> _Records supplied_
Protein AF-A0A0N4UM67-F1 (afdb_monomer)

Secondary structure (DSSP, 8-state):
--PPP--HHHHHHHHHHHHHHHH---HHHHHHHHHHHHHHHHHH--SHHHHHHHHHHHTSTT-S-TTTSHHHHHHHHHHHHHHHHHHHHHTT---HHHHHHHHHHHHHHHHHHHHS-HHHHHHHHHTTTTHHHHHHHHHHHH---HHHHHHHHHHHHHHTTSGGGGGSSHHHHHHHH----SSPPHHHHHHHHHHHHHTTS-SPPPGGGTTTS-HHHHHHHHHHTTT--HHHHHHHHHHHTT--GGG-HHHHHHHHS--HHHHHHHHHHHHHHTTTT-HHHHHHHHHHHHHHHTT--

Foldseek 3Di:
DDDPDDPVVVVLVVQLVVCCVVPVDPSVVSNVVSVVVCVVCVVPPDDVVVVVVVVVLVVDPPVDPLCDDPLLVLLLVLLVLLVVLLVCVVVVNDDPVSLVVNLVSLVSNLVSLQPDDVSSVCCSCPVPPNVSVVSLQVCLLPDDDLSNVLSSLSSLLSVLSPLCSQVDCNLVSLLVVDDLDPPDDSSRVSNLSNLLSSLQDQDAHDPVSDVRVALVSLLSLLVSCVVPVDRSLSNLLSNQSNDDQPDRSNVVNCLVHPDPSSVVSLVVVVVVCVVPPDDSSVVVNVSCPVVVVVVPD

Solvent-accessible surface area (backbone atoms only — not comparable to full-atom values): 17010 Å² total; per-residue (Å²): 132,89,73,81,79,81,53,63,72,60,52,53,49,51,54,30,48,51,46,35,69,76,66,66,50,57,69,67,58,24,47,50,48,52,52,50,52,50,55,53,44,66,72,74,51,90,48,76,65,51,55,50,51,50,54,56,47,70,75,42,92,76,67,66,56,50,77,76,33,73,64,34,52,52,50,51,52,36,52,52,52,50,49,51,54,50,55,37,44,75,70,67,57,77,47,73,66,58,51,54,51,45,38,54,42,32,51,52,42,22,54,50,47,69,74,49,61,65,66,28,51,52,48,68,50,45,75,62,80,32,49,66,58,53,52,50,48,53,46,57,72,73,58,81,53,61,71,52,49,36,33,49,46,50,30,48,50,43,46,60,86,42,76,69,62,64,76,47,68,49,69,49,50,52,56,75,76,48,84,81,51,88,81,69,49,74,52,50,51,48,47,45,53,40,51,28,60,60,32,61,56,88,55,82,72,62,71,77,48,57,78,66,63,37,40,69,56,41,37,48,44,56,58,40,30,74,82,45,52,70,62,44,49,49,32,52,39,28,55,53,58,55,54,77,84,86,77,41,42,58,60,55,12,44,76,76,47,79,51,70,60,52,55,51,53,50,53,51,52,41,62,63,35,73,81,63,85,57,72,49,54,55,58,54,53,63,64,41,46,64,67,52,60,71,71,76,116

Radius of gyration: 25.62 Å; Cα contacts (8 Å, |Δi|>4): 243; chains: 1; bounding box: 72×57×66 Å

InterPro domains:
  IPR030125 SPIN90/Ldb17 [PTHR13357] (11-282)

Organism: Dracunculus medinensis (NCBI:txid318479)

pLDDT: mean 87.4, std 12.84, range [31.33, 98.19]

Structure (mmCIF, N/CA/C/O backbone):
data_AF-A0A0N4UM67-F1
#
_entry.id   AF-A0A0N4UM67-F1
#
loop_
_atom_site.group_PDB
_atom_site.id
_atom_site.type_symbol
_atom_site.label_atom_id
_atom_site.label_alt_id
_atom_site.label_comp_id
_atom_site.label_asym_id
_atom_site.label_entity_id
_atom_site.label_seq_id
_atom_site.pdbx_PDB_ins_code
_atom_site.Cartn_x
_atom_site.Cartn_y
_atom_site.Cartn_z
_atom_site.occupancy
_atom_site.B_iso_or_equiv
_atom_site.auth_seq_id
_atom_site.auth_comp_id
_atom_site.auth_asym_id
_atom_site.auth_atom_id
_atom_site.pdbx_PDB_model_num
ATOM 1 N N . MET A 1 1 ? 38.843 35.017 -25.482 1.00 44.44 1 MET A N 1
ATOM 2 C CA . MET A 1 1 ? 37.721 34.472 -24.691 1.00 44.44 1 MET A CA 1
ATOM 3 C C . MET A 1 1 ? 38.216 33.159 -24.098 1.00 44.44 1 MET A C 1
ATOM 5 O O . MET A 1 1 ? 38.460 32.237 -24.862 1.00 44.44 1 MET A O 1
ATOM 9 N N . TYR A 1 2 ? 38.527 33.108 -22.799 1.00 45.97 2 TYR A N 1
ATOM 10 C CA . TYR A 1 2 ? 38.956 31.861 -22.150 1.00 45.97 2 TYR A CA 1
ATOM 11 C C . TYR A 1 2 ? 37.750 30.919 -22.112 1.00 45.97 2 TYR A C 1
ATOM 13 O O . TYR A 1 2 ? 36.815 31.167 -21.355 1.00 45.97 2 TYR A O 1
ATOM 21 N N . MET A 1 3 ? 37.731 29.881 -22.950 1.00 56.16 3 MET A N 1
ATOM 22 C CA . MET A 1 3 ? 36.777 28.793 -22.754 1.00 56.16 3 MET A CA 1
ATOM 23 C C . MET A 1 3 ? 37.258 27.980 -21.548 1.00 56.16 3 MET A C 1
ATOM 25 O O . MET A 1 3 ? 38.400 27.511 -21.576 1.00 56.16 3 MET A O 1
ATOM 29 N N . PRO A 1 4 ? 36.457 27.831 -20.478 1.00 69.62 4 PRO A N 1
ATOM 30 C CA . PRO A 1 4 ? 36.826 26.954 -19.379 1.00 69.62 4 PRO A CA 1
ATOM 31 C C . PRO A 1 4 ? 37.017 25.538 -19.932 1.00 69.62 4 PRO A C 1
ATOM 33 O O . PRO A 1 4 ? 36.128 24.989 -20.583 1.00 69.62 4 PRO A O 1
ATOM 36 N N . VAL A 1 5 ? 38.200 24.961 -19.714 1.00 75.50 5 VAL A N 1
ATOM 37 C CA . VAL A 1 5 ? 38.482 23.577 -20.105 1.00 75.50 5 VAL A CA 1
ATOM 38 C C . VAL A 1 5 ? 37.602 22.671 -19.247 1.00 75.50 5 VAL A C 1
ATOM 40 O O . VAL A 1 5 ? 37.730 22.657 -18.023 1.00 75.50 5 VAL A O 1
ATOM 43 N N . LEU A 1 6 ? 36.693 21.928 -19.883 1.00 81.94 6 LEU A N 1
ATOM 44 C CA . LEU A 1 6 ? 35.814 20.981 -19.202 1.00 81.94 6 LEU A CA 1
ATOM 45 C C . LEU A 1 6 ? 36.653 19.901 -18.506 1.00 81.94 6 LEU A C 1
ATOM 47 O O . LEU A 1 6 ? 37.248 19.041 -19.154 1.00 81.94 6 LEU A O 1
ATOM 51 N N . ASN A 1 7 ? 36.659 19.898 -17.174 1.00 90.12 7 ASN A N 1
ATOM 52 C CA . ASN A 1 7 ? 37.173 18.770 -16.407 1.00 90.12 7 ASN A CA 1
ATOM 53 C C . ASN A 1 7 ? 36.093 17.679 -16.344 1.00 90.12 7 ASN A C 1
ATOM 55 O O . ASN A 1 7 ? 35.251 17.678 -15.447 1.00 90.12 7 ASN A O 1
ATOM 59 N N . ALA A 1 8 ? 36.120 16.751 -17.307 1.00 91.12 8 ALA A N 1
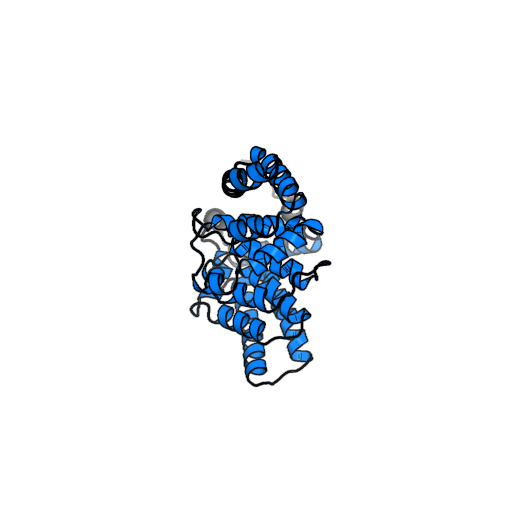
ATOM 60 C CA . ALA A 1 8 ? 35.108 15.702 -17.455 1.00 91.12 8 ALA A CA 1
ATOM 61 C C . ALA A 1 8 ? 34.902 14.875 -16.174 1.00 91.12 8 ALA A C 1
ATOM 63 O O . ALA A 1 8 ? 33.772 14.570 -15.803 1.00 91.12 8 ALA A O 1
ATOM 64 N N . LYS A 1 9 ? 35.986 14.566 -15.449 1.00 92.94 9 LYS A N 1
ATOM 65 C CA . LYS A 1 9 ? 35.915 13.805 -14.194 1.00 92.94 9 LYS A CA 1
ATOM 66 C C . LYS A 1 9 ? 35.247 14.604 -13.077 1.00 92.94 9 LYS A C 1
ATOM 68 O O . LYS A 1 9 ? 34.502 14.030 -12.290 1.00 92.94 9 LYS A O 1
ATOM 73 N N . ALA A 1 10 ? 35.524 15.905 -12.988 1.00 93.88 10 ALA A N 1
ATOM 74 C CA . ALA A 1 10 ? 34.861 16.773 -12.019 1.00 93.88 10 ALA A CA 1
ATOM 75 C C . ALA A 1 10 ? 33.365 16.903 -12.333 1.00 93.88 10 ALA A C 1
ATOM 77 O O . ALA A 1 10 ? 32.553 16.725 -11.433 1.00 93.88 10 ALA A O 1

> _About this exercise_
Of the lines above, extract only those from the line with "ATOM 36 N N" to the line with "ATOM 55 O O", both included, exactly as written.

> _Solved problem_
ATOM 36 N N . VAL A 1 5 ? 38.200 24.961 -19.714 1.00 75.50 5 VAL A N 1
ATOM 37 C CA . VAL A 1 5 ? 38.482 23.577 -20.105 1.00 75.50 5 VAL A CA 1
ATOM 38 C C . VAL A 1 5 ? 37.602 22.671 -19.247 1.00 75.50 5 VAL A C 1
ATOM 40 O O . VAL A 1 5 ? 37.730 22.657 -18.023 1.00 75.50 5 VAL A O 1
ATOM 43 N N . LEU A 1 6 ? 36.693 21.928 -19.883 1.00 81.94 6 LEU A N 1
ATOM 44 C CA . LEU A 1 6 ? 35.814 20.981 -19.202 1.00 81.94 6 LEU A CA 1
ATOM 45 C C . LEU A 1 6 ? 36.653 19.901 -18.506 1.00 81.94 6 LEU A C 1
ATOM 47 O O . LEU A 1 6 ? 37.248 19.041 -19.154 1.00 81.94 6 LEU A O 1
ATOM 51 N N . ASN A 1 7 ? 36.659 19.898 -17.174 1.00 90.12 7 ASN A N 1
ATOM 52 C CA . ASN A 1 7 ? 37.173 18.770 -16.407 1.00 90.12 7 ASN A CA 1
ATOM 53 C C . ASN A 1 7 ? 36.093 17.679 -16.344 1.00 90.12 7 ASN A C 1
ATOM 55 O O . ASN A 1 7 ? 35.251 17.678 -15.447 1.00 90.12 7 ASN A O 1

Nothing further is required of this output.